Krugman claims "experience suggests that the Fed can almost always persuade consumers and businesses to spend more by cutting interest rates" -- that is, by administering an easy monetary policy. But countercyclical monetary policy of any sort is not the "cheap, over-the-counter medication" Krugman says it is.
To use Krugman’s medical metaphor, the trouble with countercyclical policy is the correct doses of tight or easy money are unknown, and the wrong doses transform an otherwise stable economy into a manic-depressive one. And what experience actually shows is, when the central bank attempts to play doctor, it routinely makes the economy sick.

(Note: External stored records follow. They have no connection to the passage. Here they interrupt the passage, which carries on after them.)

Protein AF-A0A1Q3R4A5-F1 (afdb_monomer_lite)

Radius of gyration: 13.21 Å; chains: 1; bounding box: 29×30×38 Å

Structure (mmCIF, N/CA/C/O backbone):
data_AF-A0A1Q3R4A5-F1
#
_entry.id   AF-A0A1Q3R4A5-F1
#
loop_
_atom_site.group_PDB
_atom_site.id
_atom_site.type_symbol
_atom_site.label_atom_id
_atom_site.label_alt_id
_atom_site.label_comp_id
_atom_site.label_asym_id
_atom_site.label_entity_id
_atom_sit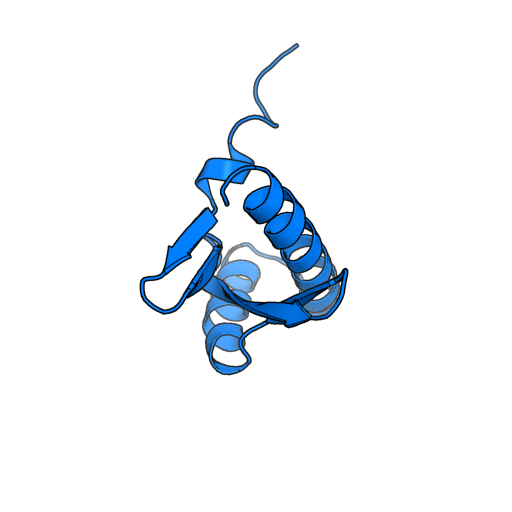e.label_seq_id
_atom_site.pdbx_PDB_ins_code
_atom_site.Cartn_x
_atom_site.Cartn_y
_atom_site.Cartn_z
_atom_site.occupancy
_atom_site.B_iso_or_equiv
_atom_site.auth_seq_id
_atom_site.auth_comp_id
_atom_site.auth_asym_id
_atom_site.auth_atom_id
_atom_site.pdbx_PDB_model_num
ATOM 1 N N . MET A 1 1 ? -14.421 21.175 -15.733 1.00 35.81 1 MET A N 1
ATOM 2 C CA . MET A 1 1 ? -13.177 20.788 -15.030 1.00 35.81 1 MET A CA 1
ATOM 3 C C . MET A 1 1 ? -13.440 19.572 -14.150 1.00 35.81 1 MET A C 1
ATOM 5 O O . MET A 1 1 ? -13.861 19.718 -13.013 1.00 35.81 1 MET A O 1
ATOM 9 N N . GLY A 1 2 ? -13.286 18.358 -14.669 1.00 46.12 2 GLY A N 1
ATOM 10 C CA . GLY A 1 2 ? -13.561 17.148 -13.892 1.00 46.12 2 GLY A CA 1
ATOM 11 C C . GLY A 1 2 ? -13.033 15.925 -14.618 1.00 46.12 2 GLY A C 1
ATOM 12 O O . GLY A 1 2 ? -13.204 15.834 -15.826 1.00 46.12 2 GLY A O 1
ATOM 13 N N . GLY A 1 3 ? -12.364 15.015 -13.906 1.00 43.09 3 GLY A N 1
ATOM 14 C CA . GLY A 1 3 ? -12.104 13.686 -14.469 1.00 43.09 3 GLY A CA 1
ATOM 15 C C . GLY A 1 3 ? -10.883 12.911 -13.980 1.00 43.09 3 GLY A C 1
ATOM 16 O O . GLY A 1 3 ? -10.812 11.733 -14.282 1.00 43.09 3 GLY A O 1
ATOM 17 N N . LYS A 1 4 ? -9.934 13.490 -13.227 1.00 51.03 4 LYS A N 1
ATOM 18 C CA . LYS A 1 4 ? -8.691 12.753 -12.876 1.00 51.03 4 LYS A CA 1
ATOM 19 C C . LYS A 1 4 ? -8.492 12.437 -11.388 1.00 51.03 4 LYS A C 1
ATOM 21 O O . LYS A 1 4 ? -7.672 11.596 -11.056 1.00 51.03 4 LYS A O 1
ATOM 26 N N . HIS A 1 5 ? -9.277 13.046 -10.495 1.00 51.28 5 HIS A N 1
ATOM 27 C CA . HIS A 1 5 ? -9.121 12.894 -9.036 1.00 51.28 5 HIS A CA 1
ATOM 28 C C . HIS A 1 5 ? -10.213 12.053 -8.352 1.00 51.28 5 HIS A C 1
ATOM 30 O O . HIS A 1 5 ? -10.148 11.864 -7.144 1.00 51.28 5 HIS A O 1
ATOM 36 N N . ARG A 1 6 ? -11.234 11.555 -9.066 1.00 53.50 6 ARG A N 1
ATOM 37 C CA . ARG A 1 6 ? -12.383 10.879 -8.418 1.00 53.50 6 ARG A CA 1
ATOM 38 C C . ARG A 1 6 ? -12.180 9.389 -8.133 1.00 53.50 6 ARG A C 1
ATOM 40 O O . ARG A 1 6 ? -12.938 8.834 -7.355 1.00 53.50 6 ARG A O 1
ATOM 47 N N . HIS A 1 7 ? -11.172 8.752 -8.726 1.00 63.56 7 HIS A N 1
ATOM 48 C CA . HIS A 1 7 ? -11.075 7.287 -8.731 1.00 63.56 7 HIS A CA 1
ATOM 49 C C . HIS A 1 7 ? -9.986 6.731 -7.813 1.00 63.56 7 HIS A C 1
ATOM 51 O O . HIS A 1 7 ? -9.868 5.517 -7.708 1.00 63.56 7 HIS A O 1
ATOM 57 N N . TRP A 1 8 ? -9.214 7.577 -7.121 1.00 76.56 8 TRP A N 1
ATOM 58 C CA . TRP A 1 8 ? -8.156 7.071 -6.240 1.00 76.56 8 TRP A CA 1
ATOM 59 C C . TRP A 1 8 ? -8.729 6.187 -5.126 1.00 76.56 8 TRP A C 1
ATOM 61 O O . TRP A 1 8 ? -8.173 5.138 -4.849 1.00 76.56 8 TRP A O 1
ATOM 71 N N . HIS A 1 9 ? -9.908 6.521 -4.587 1.00 72.69 9 HIS A N 1
ATOM 72 C CA . HIS A 1 9 ? -10.608 5.695 -3.595 1.00 72.69 9 HIS A CA 1
ATOM 73 C C . HIS A 1 9 ? -10.939 4.279 -4.066 1.00 72.69 9 HIS A C 1
ATOM 75 O O . HIS A 1 9 ? -11.004 3.379 -3.238 1.00 72.69 9 HIS A O 1
ATOM 81 N N . LEU A 1 10 ? -11.156 4.091 -5.372 1.00 81.38 10 LEU A N 1
ATOM 82 C CA . LEU A 1 10 ? -11.478 2.787 -5.957 1.00 81.38 10 LEU A CA 1
ATOM 83 C C . LEU A 1 10 ? -10.248 1.881 -6.051 1.00 81.38 10 LEU A C 1
ATOM 85 O O . LEU A 1 10 ? -10.389 0.680 -6.244 1.00 81.38 10 LEU A O 1
ATOM 89 N N . ALA A 1 11 ? -9.048 2.449 -5.916 1.00 92.00 11 ALA A N 1
ATOM 90 C CA . ALA A 1 11 ? -7.810 1.687 -5.867 1.00 92.00 11 ALA A CA 1
ATOM 91 C C . ALA A 1 11 ? -7.555 1.070 -4.484 1.00 92.00 11 ALA A C 1
ATOM 93 O O . ALA A 1 11 ? -6.526 0.431 -4.302 1.00 92.00 11 ALA A O 1
ATOM 94 N N . TRP A 1 12 ? -8.451 1.263 -3.515 1.00 95.88 12 TRP A N 1
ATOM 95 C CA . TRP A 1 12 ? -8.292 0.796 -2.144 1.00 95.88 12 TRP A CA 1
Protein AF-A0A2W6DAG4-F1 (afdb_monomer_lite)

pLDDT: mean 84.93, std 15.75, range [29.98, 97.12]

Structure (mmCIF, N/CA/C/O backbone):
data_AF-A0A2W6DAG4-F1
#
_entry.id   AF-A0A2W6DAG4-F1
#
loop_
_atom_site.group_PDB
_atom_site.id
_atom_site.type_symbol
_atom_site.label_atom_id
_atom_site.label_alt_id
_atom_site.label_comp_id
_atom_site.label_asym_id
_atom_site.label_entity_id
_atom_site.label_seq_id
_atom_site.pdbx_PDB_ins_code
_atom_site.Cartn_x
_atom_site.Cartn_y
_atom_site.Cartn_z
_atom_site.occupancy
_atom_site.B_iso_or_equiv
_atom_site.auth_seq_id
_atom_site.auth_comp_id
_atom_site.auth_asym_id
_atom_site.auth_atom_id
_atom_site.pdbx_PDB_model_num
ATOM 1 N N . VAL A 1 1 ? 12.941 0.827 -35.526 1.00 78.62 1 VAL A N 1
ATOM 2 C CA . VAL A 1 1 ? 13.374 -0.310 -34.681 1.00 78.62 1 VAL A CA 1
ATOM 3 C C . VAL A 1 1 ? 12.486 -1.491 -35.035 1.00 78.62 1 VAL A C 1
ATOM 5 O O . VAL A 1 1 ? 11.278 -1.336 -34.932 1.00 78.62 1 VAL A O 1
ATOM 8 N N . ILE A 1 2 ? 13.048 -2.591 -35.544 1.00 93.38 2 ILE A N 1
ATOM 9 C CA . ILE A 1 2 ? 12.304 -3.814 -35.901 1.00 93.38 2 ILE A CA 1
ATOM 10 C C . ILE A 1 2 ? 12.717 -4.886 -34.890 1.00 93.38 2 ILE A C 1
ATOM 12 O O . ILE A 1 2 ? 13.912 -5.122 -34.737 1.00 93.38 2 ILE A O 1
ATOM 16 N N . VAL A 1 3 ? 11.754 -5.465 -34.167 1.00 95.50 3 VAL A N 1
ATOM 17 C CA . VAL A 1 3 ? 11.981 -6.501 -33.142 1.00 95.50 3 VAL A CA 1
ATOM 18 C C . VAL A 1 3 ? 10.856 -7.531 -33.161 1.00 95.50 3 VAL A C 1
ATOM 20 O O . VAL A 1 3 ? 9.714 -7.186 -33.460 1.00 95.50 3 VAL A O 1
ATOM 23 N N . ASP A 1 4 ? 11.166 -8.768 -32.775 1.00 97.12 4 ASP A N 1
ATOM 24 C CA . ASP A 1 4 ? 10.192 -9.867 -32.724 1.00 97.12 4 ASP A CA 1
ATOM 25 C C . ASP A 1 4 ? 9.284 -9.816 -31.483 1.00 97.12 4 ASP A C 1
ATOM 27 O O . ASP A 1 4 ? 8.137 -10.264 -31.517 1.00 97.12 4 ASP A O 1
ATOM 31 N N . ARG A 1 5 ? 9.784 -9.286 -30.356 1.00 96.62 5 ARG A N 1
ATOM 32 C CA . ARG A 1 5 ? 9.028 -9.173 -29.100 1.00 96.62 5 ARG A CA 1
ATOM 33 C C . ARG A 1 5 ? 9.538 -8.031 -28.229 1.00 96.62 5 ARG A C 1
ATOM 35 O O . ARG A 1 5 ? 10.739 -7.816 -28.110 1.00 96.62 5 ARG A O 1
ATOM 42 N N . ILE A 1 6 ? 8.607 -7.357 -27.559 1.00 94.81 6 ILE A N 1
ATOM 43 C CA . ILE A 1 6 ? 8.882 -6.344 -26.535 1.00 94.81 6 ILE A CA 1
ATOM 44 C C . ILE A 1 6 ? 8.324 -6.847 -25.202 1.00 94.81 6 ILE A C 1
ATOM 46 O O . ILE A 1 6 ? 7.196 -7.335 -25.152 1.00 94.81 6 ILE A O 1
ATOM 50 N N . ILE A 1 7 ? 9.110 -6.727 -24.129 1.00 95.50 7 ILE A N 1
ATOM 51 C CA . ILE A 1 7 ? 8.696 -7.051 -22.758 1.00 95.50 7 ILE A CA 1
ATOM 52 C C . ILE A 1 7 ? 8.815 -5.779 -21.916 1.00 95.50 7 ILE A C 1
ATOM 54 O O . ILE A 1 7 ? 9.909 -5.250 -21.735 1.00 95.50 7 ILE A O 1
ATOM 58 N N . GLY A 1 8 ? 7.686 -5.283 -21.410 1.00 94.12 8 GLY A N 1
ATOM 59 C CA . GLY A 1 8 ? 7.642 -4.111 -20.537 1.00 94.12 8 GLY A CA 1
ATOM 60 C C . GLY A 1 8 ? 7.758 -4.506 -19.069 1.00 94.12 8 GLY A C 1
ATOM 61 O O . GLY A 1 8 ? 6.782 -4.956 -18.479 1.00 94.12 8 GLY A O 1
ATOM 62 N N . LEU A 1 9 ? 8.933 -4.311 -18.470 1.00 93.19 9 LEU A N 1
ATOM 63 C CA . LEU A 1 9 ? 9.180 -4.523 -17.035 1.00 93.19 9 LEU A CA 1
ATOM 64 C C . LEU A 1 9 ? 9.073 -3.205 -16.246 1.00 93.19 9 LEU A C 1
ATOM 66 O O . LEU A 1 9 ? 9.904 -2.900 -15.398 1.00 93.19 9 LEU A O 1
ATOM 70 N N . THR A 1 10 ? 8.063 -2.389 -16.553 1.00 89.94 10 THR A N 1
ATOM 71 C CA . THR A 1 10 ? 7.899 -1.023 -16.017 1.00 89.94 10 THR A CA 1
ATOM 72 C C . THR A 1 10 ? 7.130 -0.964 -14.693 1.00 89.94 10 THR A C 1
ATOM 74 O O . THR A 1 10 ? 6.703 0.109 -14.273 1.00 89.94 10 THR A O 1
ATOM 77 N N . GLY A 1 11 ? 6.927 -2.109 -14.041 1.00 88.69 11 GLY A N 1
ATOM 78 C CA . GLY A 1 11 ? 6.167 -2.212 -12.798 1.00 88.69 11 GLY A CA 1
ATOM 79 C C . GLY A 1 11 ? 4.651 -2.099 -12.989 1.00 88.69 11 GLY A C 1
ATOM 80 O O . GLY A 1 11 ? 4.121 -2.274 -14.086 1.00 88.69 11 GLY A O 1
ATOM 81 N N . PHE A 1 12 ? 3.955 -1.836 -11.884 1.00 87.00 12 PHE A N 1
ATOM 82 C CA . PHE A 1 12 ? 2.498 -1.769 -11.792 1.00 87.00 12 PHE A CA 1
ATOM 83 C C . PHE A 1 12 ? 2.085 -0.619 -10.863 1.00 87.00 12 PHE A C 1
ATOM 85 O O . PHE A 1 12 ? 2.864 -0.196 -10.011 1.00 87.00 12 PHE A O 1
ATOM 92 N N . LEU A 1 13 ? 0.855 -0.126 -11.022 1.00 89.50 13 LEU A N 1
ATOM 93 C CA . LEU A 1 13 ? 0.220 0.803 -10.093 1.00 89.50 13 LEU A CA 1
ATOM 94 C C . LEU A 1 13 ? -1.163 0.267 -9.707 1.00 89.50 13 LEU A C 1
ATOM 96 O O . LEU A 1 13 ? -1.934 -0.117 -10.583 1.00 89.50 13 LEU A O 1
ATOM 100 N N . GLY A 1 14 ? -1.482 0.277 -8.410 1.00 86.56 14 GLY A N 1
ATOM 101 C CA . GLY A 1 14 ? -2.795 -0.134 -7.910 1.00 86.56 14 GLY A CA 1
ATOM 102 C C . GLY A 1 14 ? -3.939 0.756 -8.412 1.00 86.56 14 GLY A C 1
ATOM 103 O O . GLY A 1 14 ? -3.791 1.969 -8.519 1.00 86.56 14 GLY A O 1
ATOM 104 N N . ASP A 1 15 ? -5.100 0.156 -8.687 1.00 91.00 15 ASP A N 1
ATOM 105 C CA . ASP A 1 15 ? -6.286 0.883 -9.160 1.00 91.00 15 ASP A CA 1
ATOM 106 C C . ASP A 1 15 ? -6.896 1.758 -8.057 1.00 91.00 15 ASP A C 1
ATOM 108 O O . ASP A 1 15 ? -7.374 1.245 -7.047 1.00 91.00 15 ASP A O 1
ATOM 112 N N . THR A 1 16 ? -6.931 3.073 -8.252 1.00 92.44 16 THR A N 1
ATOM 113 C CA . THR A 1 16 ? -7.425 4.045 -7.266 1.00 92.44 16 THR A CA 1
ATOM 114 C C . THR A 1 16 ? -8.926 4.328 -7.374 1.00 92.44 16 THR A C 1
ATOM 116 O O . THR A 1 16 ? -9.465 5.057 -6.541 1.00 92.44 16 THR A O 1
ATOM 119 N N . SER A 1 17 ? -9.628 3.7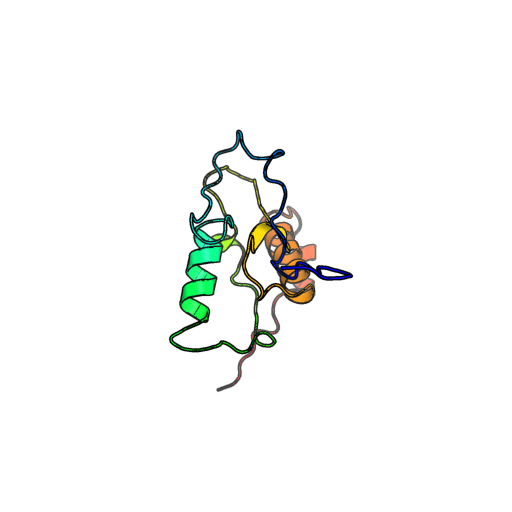24 -8.345 1.00 94.38 17 SER A N 1
ATOM 120 C CA . SER A 1 17 ? -11.049 3.978 -8.633 1.00 94.38 17 SER A CA 1
ATOM 121 C C . SER A 1 17 ? -11.944 3.928 -7.386 1.00 94.38 17 SER A C 1
ATOM 123 O O . SER A 1 17 ? -12.755 4.829 -7.182 1.00 94.38 17 SER A O 1
ATOM 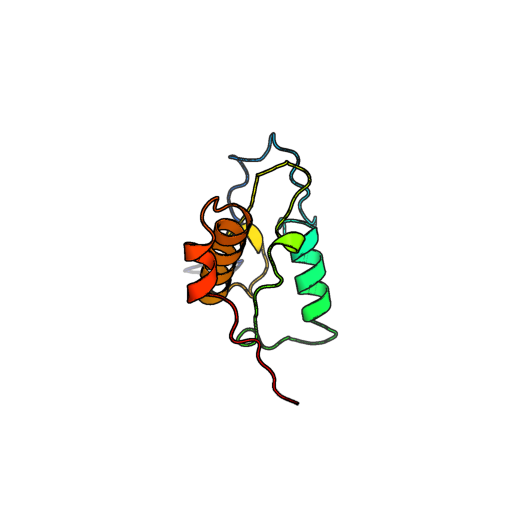125 N N . LEU A 1 18 ? -11.726 2.938 -6.513 1.00 92.00 18 LEU A N 1
ATOM 126 C CA . LEU A 1 18 ? -12.512 2.694 -5.300 1.00 92.00 18 LEU A CA 1
ATOM 127 C C . LEU A 1 18 ? -12.495 3.857 -4.294 1.00 92.00 18 LEU A C 1
ATOM 129 O O . LEU A 1 18 ? -13.487 4.077 -3.611 1.00 92.00 18 LEU A O 1
ATOM 133 N N . TYR A 1 19 ? -11.375 4.573 -4.170 1.00 94.31 19 TYR A N 1
ATOM 134 C CA . TYR A 1 19 ? -11.200 5.608 -3.142 1.00 94.31 19 TYR A CA 1
ATOM 135 C C . TYR A 1 19 ? -10.981 7.003 -3.722 1.00 94.31 19 TYR A C 1
ATOM 137 O O . TYR A 1 19 ? -10.690 7.939 -2.986 1.00 94.31 19 TYR A O 1
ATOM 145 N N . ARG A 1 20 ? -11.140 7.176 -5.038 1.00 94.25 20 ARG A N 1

The current macroeconomic predicament is a case in point. The U.S. economy is slumping now because, for the past year and a half, the central bank has been administering a tight monetary policy to remedy what it perceived to be a possible inflationary boom. But the boom was caused by an excess dose of easy money the central bank administered in previous years. The Fed was the silent partner in the explosive dot com runup.
The path of the boom was unusual but the current slump is anything but unique. The U.S. economy has been through four recessions over the past three decades. Each one was largely if not entirely the result of the central bank administering tight money to remedy a previously administered excess dose of easy money.
But the real warp in Krugman’s perspective is more fundamental than his view on monetary policy. Krugman’s perspective is the perspective of the government planner. He sees the economy as akin to a patient, government officials and their accomplices in the intellectual set as akin to doctors, and government policies as akin to remedies.
The perspective -- and the metaphor -- are all wrong. The economy is not akin to a patient, government planners and their intellectual accomplices are not akin to doctors, and government plans are in no way akin to remedies.
What should be done about the current economic slowdown? What’s needed is for central bank officials and other government planners to stop trying to play doctor with the economy. The economy is a healthy organism that can take care of itself.
Taxes should be cut, but not for the purposes of demand management. Nor should taxes be cut to stimulate supply -- though tax cuts will, over time, increase supply by increasing the return to productive endeavors.
Taxes should be cut because they are currently far above any level that is consistent with liberty, which is the precondition for prosperity.
But liberty would appear to be the farthest thing from Krugman’s mind. How else to explain Krugman’s worry that "expensive, dangerous quack remedies" -- tax cuts -- might be "force[d] down the nation’s throat"?
The only throats that tax cuts have to be forced down are the throats of government planners, for only government planners find tax cuts expensive.